Pour la fixation de ceux-ci, il doit notamment tenir compte de la bonne ou mauvaise volonté manifestée par l'occupant dans l'exécution de ses obligations, des situations respectives du propriétaire et de l'occupant, notamment en ce qui concerne l'âge, l'état de santé, la situation de famille ou de fortune de chacun d'eux ainsi que des diligences que l'occupant justifie avoir faites en vue de son relogement.
La durée de ces délais ne peut être inférieure à un mois ni supérieure à trois ans.
Au vu des circonstances de l'espèce et de la situation personnelle de M. [X], il conviendra de confirmer l'ordonnance du premier juge qui avait ordonné son départ du local d'habitation et de l'emplacement de parking n°6729.8003, sis '[Adresse 2] (13), dans un délai de deux mois suivant la délivrance d'un commandement d'avoir à libérer les locaux, conformément aux dispositions de l'article L 412-1 du code de procédure civile d'exécution.
Sur l'article 700 du code de procédure civile et les dépens :
Il convient de confirmer l'ordonnance déférée en ce qu'elle a condamné M. [X] aux dépens, incluant le coût du commandement de payer et débouté la société d'HLM Unicil de sa demande au titre de l'application de l'article 700 du code de procédure civile.
Succombant, [X] condamné à supporter les dépens de la procédure d'appel, dont distraction au profit de Maître de Romilly en application de l'article 696 du code de procédure civile.

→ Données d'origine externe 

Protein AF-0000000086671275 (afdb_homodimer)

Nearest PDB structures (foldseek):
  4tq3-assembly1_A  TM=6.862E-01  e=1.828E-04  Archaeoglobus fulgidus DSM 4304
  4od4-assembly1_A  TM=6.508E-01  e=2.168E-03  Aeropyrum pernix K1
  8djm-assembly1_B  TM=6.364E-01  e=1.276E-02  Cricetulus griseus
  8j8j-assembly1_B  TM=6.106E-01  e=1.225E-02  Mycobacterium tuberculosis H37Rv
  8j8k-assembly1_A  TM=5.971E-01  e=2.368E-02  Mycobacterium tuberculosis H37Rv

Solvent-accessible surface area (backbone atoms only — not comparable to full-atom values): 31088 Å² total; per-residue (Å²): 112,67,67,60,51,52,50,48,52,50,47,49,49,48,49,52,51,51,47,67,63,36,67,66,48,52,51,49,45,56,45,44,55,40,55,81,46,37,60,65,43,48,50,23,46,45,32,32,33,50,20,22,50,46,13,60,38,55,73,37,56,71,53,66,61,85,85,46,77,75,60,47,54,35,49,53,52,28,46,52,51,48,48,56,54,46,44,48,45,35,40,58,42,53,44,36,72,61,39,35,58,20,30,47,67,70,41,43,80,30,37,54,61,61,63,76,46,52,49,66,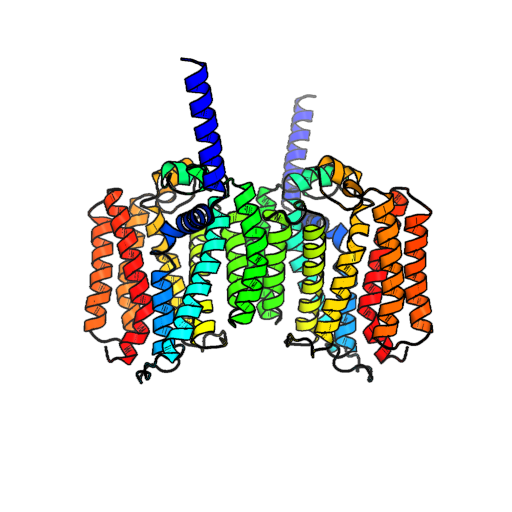58,38,36,51,52,44,47,56,44,53,62,50,44,45,53,49,15,50,73,47,52,18,35,62,32,41,27,47,36,49,38,42,42,41,35,34,42,83,44,31,24,50,56,70,31,52,65,46,26,31,49,43,52,17,51,42,55,34,27,50,48,49,26,24,35,14,40,49,46,36,81,75,71,86,44,84,86,29,58,48,48,45,48,43,52,50,54,23,51,50,36,45,54,36,53,66,48,62,48,60,51,40,44,70,20,35,57,74,56,65,46,37,40,52,44,73,71,67,28,60,64,53,40,36,50,47,35,35,50,39,39,46,51,49,30,52,46,52,43,59,73,70,66,43,39,68,70,52,41,52,56,42,35,49,51,24,48,51,38,32,47,35,49,71,71,43,84,44,56,69,38,28,46,50,31,33,52,47,48,30,52,48,51,18,51,58,41,30,47,67,34,40,36,24,73,70,55,112,67,66,60,51,50,49,49,52,49,48,48,50,48,49,52,53,51,48,67,65,38,68,66,48,54,50,49,44,55,45,43,58,39,56,81,44,39,61,64,44,49,51,25,45,43,33,32,33,50,20,22,49,46,12,60,38,55,72,36,57,71,54,65,59,85,85,46,77,76,60,46,54,36,49,54,52,28,46,52,51,48,49,55,54,48,45,48,44,36,39,56,42,53,44,38,70,60,39,36,57,19,30,47,69,71,42,42,80,30,36,55,60,59,62,75,44,54,48,67,57,39,38,50,52,42,47,57,43,52,62,51,44,47,53,50,16,50,75,47,54,17,36,63,31,39,28,46,36,48,39,46,42,41,35,32,43,82,44,31,24,49,54,70,31,52,63,44,27,32,50,43,51,19,51,43,54,33,26,49,46,50,26,23,35,15,42,48,47,36,80,74,72,86,45,85,86,30,57,46,49,45,48,43,52,51,54,26,51,51,36,46,55,36,54,64,49,62,47,60,51,40,45,69,20,35,56,74,58,64,45,38,40,53,44,73,71,67,27,60,66,54,40,38,51,47,35,33,51,39,38,46,51,48,29,53,46,53,43,59,73,68,65,43,38,68,70,52,40,51,55,42,37,48,52,26,46,50,39,32,48,35,50,71,71,44,83,45,55,70,40,28,46,49,32,34,53,46,47,30,53,50,52,19,51,59,41,30,46,66,34,39,35,25,73,70,53

Radius of gyration: 27.85 Å; Cα contacts (8 Å, |Δi|>4): 901; chains: 2; bounding box: 75×80×77 Å

InterPro domains:
  IPR000537 UbiA prenyltransferase [PF01040] (102-300)
  IPR050475 Prenyltransferase/isoprenoid biosynthesis [PTHR42723] (71-277)

Sequence (634 aa):
MEEELMGFHLDEKETLSRSRRSPVYHLKTLYLFTKSDCKTVVLPQMLFAISSILTNGFRDLDTPPTLTLATFKPLIHAVIWIYANLLLENLANQRLPGSMIEDAANKPWRPLPSGRITADQTRQIALYLVPALMVFGAYSGAFRETTSFISFVWMYNDLDAADTSIWWRNVANALGLMAFSAGALAITGGTVEYGLKNAAVVWILTTGAVVLTTIHAQDLPDVVGDSARGRKTVPLVYGDGVARWTLAAGAMLWSVFLPMFWGLGWASYVIVLGLGLSMVCGTLWRRTMDDDEIVWKLWCVWAGLMYLLPSLKVFGFMEEELMGFHLDEKETLSRSRRSPVYHLKTLYLFTKSDCKTVVLPQMLFAISSILTNGFRDLDTPPTLTLATFKPLIHAVIWIYANLLLENLANQRLPGSMIEDAANKPWRPLPSGRITADQTRQIALYLVPALMVFGAYSGAFRETTSFISFVWMYNDLDAADTSIWWRNVANALGLMAFSAGALAITGGTVEYGLKNAAVVWILTTGAVVLTTIHAQDLPDVVGDSARGRKTVPLVYGDGVARWTLAAGAMLWSVFLPMFWGLGWASYVIVLGLGLSMVCGTLWRRTMDDDEIVWKLWCVWAGLMYLLPSLKVFGF

Structure (mmCIF, N/CA/C/O backbone):
data_AF-0000000086671275-model_v1
#
loop_
_entity.id
_entity.type
_entity.pdbx_description
1 polymer 'Fumagillin beta-trans-bergamotene synthase'
#
loop_
_atom_site.group_PDB
_atom_site.id
_atom_site.type_symbol
_atom_site.label_atom_id
_atom_site.label_alt_id
_atom_site.label_comp_id
_atom_site.label_asym_id
_atom_site.label_entity_id
_atom_site.label_seq_id
_atom_site.pdbx_PDB_ins_code
_atom_site.Cartn_x
_atom_site.Cartn_y
_atom_site.Cartn_z
_atom_site.occupancy
_atom_site.B_iso_or_equiv
_atom_site.auth_seq_id
_atom_site.auth_comp_id
_atom_site.auth_asym_id
_atom_site.auth_atom_id
_atom_site.pdbx_PDB_model_num
ATOM 1 N N . MET A 1 1 ? 47.125 1.648 32.531 1 57.03 1 MET A N 1
ATOM 2 C CA . MET A 1 1 ? 46.312 2.693 31.922 1 57.03 1 MET A CA 1
ATOM 3 C C . MET A 1 1 ? 45.594 2.182 30.672 1 57.03 1 MET A C 1
ATOM 5 O O . MET A 1 1 ? 44.406 2.412 30.5 1 57.03 1 MET A O 1
ATOM 9 N N . GLU A 1 2 ? 46.25 1.422 29.875 1 65.81 2 GLU A N 1
ATOM 10 C CA . GLU A 1 2 ? 45.625 0.88 28.656 1 65.81 2 GLU A CA 1
ATOM 11 C C . GLU A 1 2 ? 44.625 -0.211 28.984 1 65.81 2 GLU A C 1
ATOM 13 O O . GLU A 1 2 ? 43.531 -0.265 28.391 1 65.81 2 GLU A O 1
ATOM 18 N N . GLU A 1 3 ? 44.875 -1.015 29.906 1 66.5 3 GLU A N 1
ATOM 19 C CA . GLU A 1 3 ? 43.969 -2.092 30.266 1 66.5 3 GLU A CA 1
ATOM 20 C C . GLU A 1 3 ? 42.688 -1.543 30.891 1 66.5 3 GLU A C 1
ATOM 22 O O . GLU A 1 3 ? 41.594 -2.053 30.641 1 66.5 3 GLU A O 1
ATOM 27 N N . GLU A 1 4 ? 42.781 -0.507 31.688 1 60 4 GLU A N 1
ATOM 28 C CA . GLU A 1 4 ? 41.625 0.134 32.281 1 60 4 GLU A CA 1
ATOM 29 C C . GLU A 1 4 ? 40.781 0.833 31.234 1 60 4 GLU A C 1
ATOM 31 O O . GLU A 1 4 ? 39.531 0.791 31.297 1 60 4 GLU A O 1
ATOM 36 N N . LEU A 1 5 ? 41.438 1.394 30.219 1 62.72 5 LEU A N 1
ATOM 37 C CA . LEU A 1 5 ? 40.75 2.041 29.125 1 62.72 5 LEU A CA 1
ATOM 38 C C . LEU A 1 5 ? 40 1.012 28.266 1 62.72 5 LEU A C 1
ATOM 40 O O . LEU A 1 5 ? 38.875 1.244 27.828 1 62.72 5 LEU A O 1
ATOM 44 N N . MET A 1 6 ? 40.656 -0.088 28.078 1 64.12 6 MET A N 1
ATOM 45 C CA . MET A 1 6 ? 40.031 -1.17 27.328 1 64.12 6 MET A CA 1
ATOM 46 C C . MET A 1 6 ? 38.875 -1.756 28.094 1 64.12 6 MET A C 1
ATOM 48 O O . MET A 1 6 ? 37.812 -2.072 27.516 1 64.12 6 MET A O 1
ATOM 52 N N . GLY A 1 7 ? 38.969 -1.874 29.344 1 58.91 7 GLY A N 1
ATOM 53 C CA . GLY A 1 7 ? 37.875 -2.348 30.203 1 58.91 7 GLY A CA 1
ATOM 54 C C . GLY A 1 7 ? 36.688 -1.413 30.219 1 58.91 7 GLY A C 1
ATOM 55 O O . GLY A 1 7 ? 35.531 -1.862 30.156 1 58.91 7 GLY A O 1
ATOM 56 N N . PHE A 1 8 ? 37 -0.18 30.188 1 61.94 8 PHE A N 1
ATOM 57 C CA . PHE A 1 8 ? 35.938 0.833 30.188 1 61.94 8 PHE A CA 1
ATOM 58 C C . PHE A 1 8 ? 35.188 0.836 28.859 1 61.94 8 PHE A C 1
ATOM 60 O O . PHE A 1 8 ? 33.969 0.946 28.828 1 61.94 8 PHE A O 1
ATOM 67 N N . HIS A 1 9 ? 35.875 0.692 27.766 1 66.31 9 HIS A N 1
ATOM 68 C CA . HIS A 1 9 ? 35.25 0.648 26.438 1 66.31 9 HIS A CA 1
ATOM 69 C C . HIS A 1 9 ? 34.406 -0.61 26.266 1 66.31 9 HIS A C 1
ATOM 71 O O . HIS A 1 9 ? 33.344 -0.566 25.641 1 66.31 9 HIS A O 1
ATOM 77 N N . LEU A 1 10 ? 34.938 -1.679 26.859 1 62.91 10 LEU A N 1
ATOM 78 C CA . LEU A 1 10 ? 34.156 -2.918 26.797 1 62.91 10 LEU A CA 1
ATOM 79 C C . LEU A 1 10 ? 32.906 -2.82 27.656 1 62.91 10 LEU A C 1
ATOM 81 O O . LEU A 1 10 ? 31.828 -3.291 27.25 1 62.91 10 LEU A O 1
ATOM 85 N N . ASP A 1 11 ? 33.062 -2.213 28.797 1 62.09 11 ASP A N 1
ATOM 86 C CA . ASP A 1 11 ? 31.906 -2.018 29.688 1 62.09 11 ASP A CA 1
ATOM 87 C C . ASP A 1 11 ? 30.875 -1.088 29.047 1 62.09 11 ASP A C 1
ATOM 89 O O . ASP A 1 11 ? 29.672 -1.335 29.141 1 62.09 11 ASP A O 1
ATOM 93 N N . GLU A 1 12 ? 31.453 -0.087 28.391 1 60.91 12 GLU A N 1
ATOM 94 C CA . GLU A 1 12 ? 30.547 0.847 27.719 1 60.91 12 GLU A CA 1
ATOM 95 C C . GLU A 1 12 ? 29.828 0.178 26.547 1 60.91 12 GLU A C 1
ATOM 97 O O . GLU A 1 12 ? 28.641 0.418 26.312 1 60.91 12 GLU A O 1
ATOM 102 N N . LYS A 1 13 ? 30.469 -0.685 25.828 1 64.38 13 LYS A N 1
ATOM 103 C CA . LYS A 1 13 ? 29.859 -1.407 24.719 1 64.38 13 LYS A CA 1
ATOM 104 C C . LYS A 1 13 ? 28.828 -2.414 25.219 1 64.38 13 LYS A C 1
ATOM 106 O O . LYS A 1 13 ? 27.766 -2.582 24.609 1 64.38 13 LYS A O 1
ATOM 111 N N . GLU A 1 14 ? 29.219 -2.986 26.359 1 63.53 14 GLU A N 1
ATOM 112 C CA . GLU A 1 14 ? 28.297 -3.955 26.938 1 63.53 14 GLU A CA 1
ATOM 113 C C . GLU A 1 14 ? 27.062 -3.264 27.5 1 63.53 14 GLU A C 1
ATOM 115 O O . GLU A 1 14 ? 25.938 -3.764 27.359 1 63.53 14 GLU A O 1
ATOM 120 N N . THR A 1 15 ? 27.297 -2.127 28.156 1 58.31 15 THR A N 1
ATOM 121 C CA . THR A 1 15 ? 26.172 -1.362 28.688 1 58.31 15 THR A CA 1
ATOM 122 C C . THR A 1 15 ? 25.297 -0.838 27.562 1 58.31 15 THR A C 1
ATOM 124 O O . THR A 1 15 ? 24.062 -0.865 27.656 1 58.31 15 THR A O 1
ATOM 127 N N . LEU A 1 16 ? 25.922 -0.369 26.578 1 64.06 16 LEU A N 1
ATOM 128 C CA . LEU A 1 16 ? 25.203 0.104 25.406 1 64.06 16 LEU A CA 1
ATOM 129 C C . LEU A 1 16 ? 24.438 -1.037 24.75 1 64.06 16 LEU A C 1
ATOM 131 O O . LEU A 1 16 ? 23.312 -0.854 24.297 1 64.06 16 LEU A O 1
ATOM 135 N N . SER A 1 17 ? 25.156 -2.146 24.781 1 66.62 17 SER A N 1
ATOM 136 C CA . SER A 1 17 ? 24.5 -3.316 24.203 1 66.62 17 SER A CA 1
ATOM 137 C C . SER A 1 17 ? 23.312 -3.748 25.047 1 66.62 17 SER A C 1
ATOM 139 O O . SER A 1 17 ? 22.266 -4.133 24.5 1 66.62 17 SER A O 1
ATOM 141 N N . ARG A 1 18 ? 23.438 -3.668 26.406 1 61.28 18 ARG A N 1
ATOM 142 C CA . ARG A 1 18 ? 22.359 -4.043 27.297 1 61.28 18 ARG A CA 1
ATOM 143 C C . ARG A 1 18 ? 21.203 -3.049 27.219 1 61.28 18 ARG A C 1
ATOM 145 O O . ARG A 1 18 ? 20.031 -3.439 27.266 1 61.28 18 ARG A O 1
ATOM 152 N N . SER A 1 19 ? 21.594 -1.877 27.172 1 66.12 19 SER A N 1
ATOM 153 C CA . SER A 1 19 ? 20.562 -0.848 27.062 1 66.12 19 SER A CA 1
ATOM 154 C C . SER A 1 19 ? 19.781 -0.99 25.766 1 66.12 19 SER A C 1
ATOM 156 O O . SER A 1 19 ? 18.547 -0.834 25.75 1 66.12 19 SER A O 1
ATOM 158 N N . ARG A 1 20 ? 20.453 -1.503 24.859 1 73.25 20 ARG A N 1
ATOM 159 C CA . ARG A 1 20 ? 19.828 -1.635 23.531 1 73.25 20 ARG A CA 1
ATOM 160 C C . ARG A 1 20 ? 18.859 -2.814 23.5 1 73.25 20 ARG A C 1
ATOM 162 O O . ARG A 1 20 ? 18.047 -2.934 22.578 1 73.25 20 ARG A O 1
ATOM 169 N N . ARG A 1 21 ? 18.828 -3.434 24.641 1 73.75 21 ARG A N 1
ATOM 170 C CA . ARG A 1 21 ? 17.938 -4.594 24.656 1 73.75 21 ARG A CA 1
ATOM 171 C C . ARG A 1 21 ? 16.734 -4.344 25.562 1 73.75 21 ARG A C 1
ATOM 173 O O . ARG A 1 21 ? 15.781 -5.129 25.578 1 73.75 21 ARG A O 1
ATOM 180 N N . SER A 1 22 ? 16.766 -3.301 26.281 1 84.94 22 SER A N 1
ATOM 181 C CA . SER A 1 22 ? 15.695 -2.998 27.219 1 84.94 22 SER A CA 1
ATOM 182 C C . SER A 1 22 ? 14.43 -2.574 26.484 1 84.94 22 SER A C 1
ATOM 184 O O . SER A 1 22 ? 14.492 -1.938 25.438 1 84.94 22 SER A O 1
ATOM 186 N N . PRO A 1 23 ? 13.258 -2.986 27.031 1 87.88 23 PRO A N 1
ATOM 187 C CA . PRO A 1 23 ? 11.984 -2.559 26.438 1 87.88 23 PRO A CA 1
ATOM 188 C C . PRO A 1 23 ? 11.812 -1.04 26.438 1 87.88 23 PRO A C 1
ATOM 190 O O . PRO A 1 23 ? 11.211 -0.479 25.531 1 87.88 23 PRO A O 1
ATOM 193 N N . VAL A 1 24 ? 12.281 -0.419 27.422 1 88.62 24 VAL A N 1
ATOM 194 C CA . VAL A 1 24 ? 12.18 1.032 27.531 1 88.62 24 VAL A CA 1
ATOM 195 C C . VAL A 1 24 ? 12.945 1.689 26.375 1 88.62 24 VAL A C 1
ATOM 197 O O . VAL A 1 24 ? 12.508 2.701 25.828 1 88.62 24 VAL A O 1
ATOM 200 N N . TYR A 1 25 ? 14.07 1.147 26.062 1 90.62 25 TYR A N 1
ATOM 201 C CA . TYR A 1 25 ? 14.859 1.654 24.938 1 90.62 25 TYR A CA 1
ATOM 202 C C . TYR A 1 25 ? 14.062 1.59 23.641 1 90.62 25 TYR A C 1
ATOM 204 O O . TYR A 1 25 ? 14.023 2.562 22.875 1 90.62 25 TYR A O 1
ATOM 212 N N . HIS A 1 26 ? 13.398 0.472 23.453 1 90 26 HIS A N 1
ATOM 213 C CA . HIS A 1 26 ? 12.656 0.279 22.219 1 90 26 HIS A CA 1
ATOM 214 C C . HIS A 1 26 ? 11.406 1.157 22.172 1 90 26 HIS A C 1
ATOM 216 O O . HIS A 1 26 ? 11.039 1.668 21.109 1 90 26 HIS A O 1
ATOM 222 N N . LEU A 1 27 ? 10.836 1.352 23.281 1 91.62 27 LEU A N 1
ATOM 223 C CA . LEU A 1 27 ? 9.664 2.221 23.359 1 91.62 27 LEU A CA 1
ATOM 224 C C . LEU A 1 27 ? 10.047 3.67 23.078 1 91.62 27 LEU A C 1
ATOM 226 O O . LEU A 1 27 ? 9.305 4.395 22.406 1 91.62 27 LEU A O 1
ATOM 230 N N . LYS A 1 28 ? 11.109 4.094 23.641 1 93.44 28 LYS A N 1
ATOM 231 C CA . LYS A 1 28 ? 11.602 5.441 23.359 1 93.44 28 LYS A CA 1
ATOM 232 C C . LYS A 1 28 ? 11.938 5.613 21.891 1 93.44 28 LYS A C 1
ATOM 234 O O . LYS A 1 28 ? 11.664 6.664 21.297 1 93.44 28 LYS A O 1
ATOM 239 N N . THR A 1 29 ? 12.539 4.621 21.312 1 94.94 29 THR A N 1
ATOM 240 C CA . THR A 1 29 ? 12.867 4.672 19.891 1 94.94 29 THR A CA 1
ATOM 241 C C . THR A 1 29 ? 11.602 4.863 19.047 1 94.94 29 THR A C 1
ATOM 243 O O . THR A 1 29 ? 11.57 5.707 18.156 1 94.94 29 THR A O 1
ATOM 246 N N . LEU A 1 30 ? 10.625 4.094 19.406 1 93.5 30 LEU A N 1
ATOM 247 C CA . LEU A 1 30 ? 9.367 4.211 18.688 1 93.5 30 LEU A CA 1
ATOM 248 C C . LEU A 1 30 ? 8.766 5.602 18.859 1 93.5 30 LEU A C 1
ATOM 250 O O . LEU A 1 30 ? 8.234 6.176 17.906 1 93.5 30 LEU A O 1
ATOM 254 N N . TYR A 1 31 ? 8.867 6.113 20.078 1 94.69 31 TYR A N 1
ATOM 255 C CA . TYR A 1 31 ? 8.375 7.457 20.359 1 94.69 31 TYR A CA 1
ATOM 256 C C . TYR A 1 31 ? 9.133 8.5 19.531 1 94.69 31 TYR A C 1
ATOM 258 O O . TYR A 1 31 ? 8.531 9.43 19 1 94.69 31 TYR A O 1
ATOM 266 N N . LEU A 1 32 ? 10.406 8.328 19.375 1 96.25 32 LEU A N 1
ATOM 267 C CA . LEU A 1 32 ? 11.242 9.297 18.688 1 96.25 32 LEU A CA 1
ATOM 268 C C . LEU A 1 32 ? 10.938 9.305 17.188 1 96.25 32 LEU A C 1
ATOM 270 O O . LEU A 1 32 ? 11.125 10.32 16.516 1 96.25 32 LEU A O 1
ATOM 274 N N . PHE A 1 33 ? 10.414 8.164 16.688 1 97.12 33 PHE A N 1
ATOM 275 C CA . PHE A 1 33 ? 10 8.125 15.281 1 97.12 33 PHE A CA 1
ATOM 276 C C . PHE A 1 33 ? 8.828 9.07 15.039 1 97.12 33 PHE A C 1
ATOM 278 O O . PHE A 1 33 ? 8.719 9.672 13.969 1 97.12 33 PHE A O 1
ATOM 285 N N . THR A 1 34 ? 7.953 9.211 16.047 1 96.69 34 THR A N 1
ATOM 286 C CA . THR A 1 34 ? 6.68 9.883 15.805 1 96.69 34 THR A CA 1
ATOM 287 C C . THR A 1 34 ? 6.641 11.234 16.516 1 96.69 34 THR A C 1
ATOM 289 O O . THR A 1 34 ? 5.695 12.008 16.344 1 96.69 34 THR A O 1
ATOM 292 N N . LYS A 1 35 ? 7.629 11.578 17.281 1 94.81 35 LYS A N 1
ATOM 293 C CA . LYS A 1 35 ? 7.645 12.734 18.156 1 94.81 35 LYS A CA 1
ATOM 294 C C . LYS A 1 35 ? 7.262 14.008 17.406 1 94.81 35 LYS A C 1
ATOM 296 O O . LYS A 1 35 ? 6.395 14.758 17.844 1 94.81 35 LYS A O 1
ATOM 301 N N . SER A 1 36 ? 7.844 14.234 16.281 1 91.12 36 SER A N 1
ATOM 302 C CA . SER A 1 36 ? 7.637 15.469 15.539 1 91.12 36 SER A CA 1
ATOM 303 C C . SER A 1 36 ? 6.254 15.508 14.898 1 91.12 36 SER A C 1
ATOM 305 O O . SER A 1 36 ? 5.73 16.578 14.594 1 91.12 36 SER A O 1
ATOM 307 N N . ASP A 1 37 ? 5.621 14.359 14.711 1 93.81 37 ASP A N 1
ATOM 308 C CA . ASP A 1 37 ? 4.383 14.312 13.945 1 93.81 37 ASP A CA 1
ATOM 309 C C . ASP A 1 37 ? 3.17 14.164 14.859 1 93.81 37 ASP A C 1
ATOM 311 O O . ASP A 1 37 ? 2.037 14.047 14.391 1 93.81 37 ASP A O 1
ATOM 315 N N . CYS A 1 38 ? 3.383 14.234 16.156 1 92.94 38 CYS A N 1
ATOM 316 C CA . CYS A 1 38 ? 2.258 14.234 17.078 1 92.94 38 CYS A CA 1
ATOM 317 C C . CYS A 1 38 ? 1.467 15.531 16.984 1 92.94 38 CYS A C 1
ATOM 319 O O . CYS A 1 38 ? 0.238 15.508 16.906 1 92.94 38 CYS A O 1
ATOM 321 N N . LYS A 1 39 ? 2.164 16.609 16.891 1 90.56 39 LYS A N 1
ATOM 322 C CA . LYS A 1 39 ? 1.486 17.891 16.781 1 90.56 39 LYS A CA 1
ATOM 323 C C . LYS A 1 39 ? 0.9 18.094 15.391 1 90.56 39 LYS A C 1
ATOM 325 O O . LYS A 1 39 ? -0.089 18.812 15.227 1 90.56 39 LYS A O 1
ATOM 330 N N . THR A 1 40 ? 1.507 17.422 14.422 1 91.31 40 THR A N 1
ATOM 331 C CA . THR A 1 40 ? 1.127 17.656 13.039 1 91.31 40 THR A CA 1
ATOM 332 C C . THR A 1 40 ? -0.036 16.766 12.633 1 91.31 40 THR A C 1
ATOM 334 O O . THR A 1 40 ? -0.846 17.141 11.781 1 91.31 40 THR A O 1
ATOM 337 N N . VAL A 1 41 ? -0.062 15.57 13.172 1 95.88 41 VAL A N 1
ATOM 338 C CA . VAL A 1 41 ? -1.028 14.602 12.672 1 95.88 41 VAL A CA 1
ATOM 339 C C . VAL A 1 41 ? -1.938 14.141 13.812 1 95.88 41 VAL A C 1
ATOM 341 O O . VAL A 1 41 ? -3.158 14.297 13.742 1 95.88 41 VAL A O 1
ATOM 344 N N . VAL A 1 42 ? -1.368 13.703 14.898 1 96.56 42 VAL A N 1
ATOM 345 C CA . VAL A 1 42 ? -2.146 13.031 15.93 1 96.56 42 VAL A CA 1
ATOM 346 C C . VAL A 1 42 ? -3.131 14.023 16.562 1 96.56 42 VAL A C 1
ATOM 348 O O . VAL A 1 42 ? -4.332 13.75 16.625 1 96.56 42 VAL A O 1
ATOM 351 N N . LEU A 1 43 ? -2.654 15.141 16.953 1 95.69 43 LEU A N 1
ATOM 352 C CA . LEU A 1 43 ? -3.492 16.094 17.672 1 95.69 43 LEU A CA 1
ATOM 353 C C . LEU A 1 43 ? -4.594 16.641 16.781 1 95.69 43 LEU A C 1
ATOM 355 O O . LEU A 1 43 ? -5.777 16.578 17.125 1 95.69 43 LEU A O 1
ATOM 359 N N . PRO A 1 44 ? -4.258 17.141 15.602 1 96.5 44 PRO A N 1
ATOM 360 C CA . PRO A 1 44 ? -5.336 17.625 14.734 1 96.5 44 PRO A CA 1
ATOM 361 C C . PRO A 1 44 ? -6.332 16.516 14.367 1 96.5 44 PRO A C 1
ATOM 363 O O . PRO A 1 44 ? -7.543 16.766 14.352 1 96.5 44 PRO A O 1
ATOM 366 N N . GLN A 1 45 ? -5.887 15.344 14.133 1 97.56 45 GLN A N 1
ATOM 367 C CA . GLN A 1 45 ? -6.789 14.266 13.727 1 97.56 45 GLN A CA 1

Les dépens seront recouvrés en application de la loi du 10 juillet 1991 relative à l'aide juridictionnelle.
Il sera condamné à verser à la société d'HLM Unicil la somme de 700 euros, au titre des dispositions de l'article 700 du code de procédure civile.
PAR CES MOTIFS :
La cour,
Déclare irrecevable la demande de la société d'HLM Unicil, visant à entendre condamner M. [X] à lui payer la somme de 5 719,88 euros à titre des loyers et charges impayés, selon décompte arrêté au 16 janvier 2014 ;
Infirme l'ordonnance en ce qu'elle a condamné M. [X] à payer à la société d'HLM Unicil la somme de 2 759,15 euros correspondant aux loyers, charges et indemnité d'occupation dus au mois d'avril 2023 ;
Confirme l'ordonnance entreprise pour le surplus ;
Statuant à nouveau et y ajoutant :
Condamne M. [O] [X] au paiement de la somme de 3 700,06 euros au titre de la dette locative, à titre provisionnel, arrêtée au 31 juillet 2023, terme du mois de juillet 2023 inclu pour le local d'habitation et le garage, avec intérêt à taux légal à compter de la présente décision ;
Condamne M. [O] [X] à payer à la société d'HLM Unicil, la somme de 700 euros, au titre des dispositions de l'article 700 du code de procédure civile ;
Condamne M. [O] [X] à supporter l'intégralité des dépens d'appel, dont distraction au profit de Maître Corinne de Romilly ;
Dit qu'ils seront recouvrés en application de la loi du 10 juillet 1991.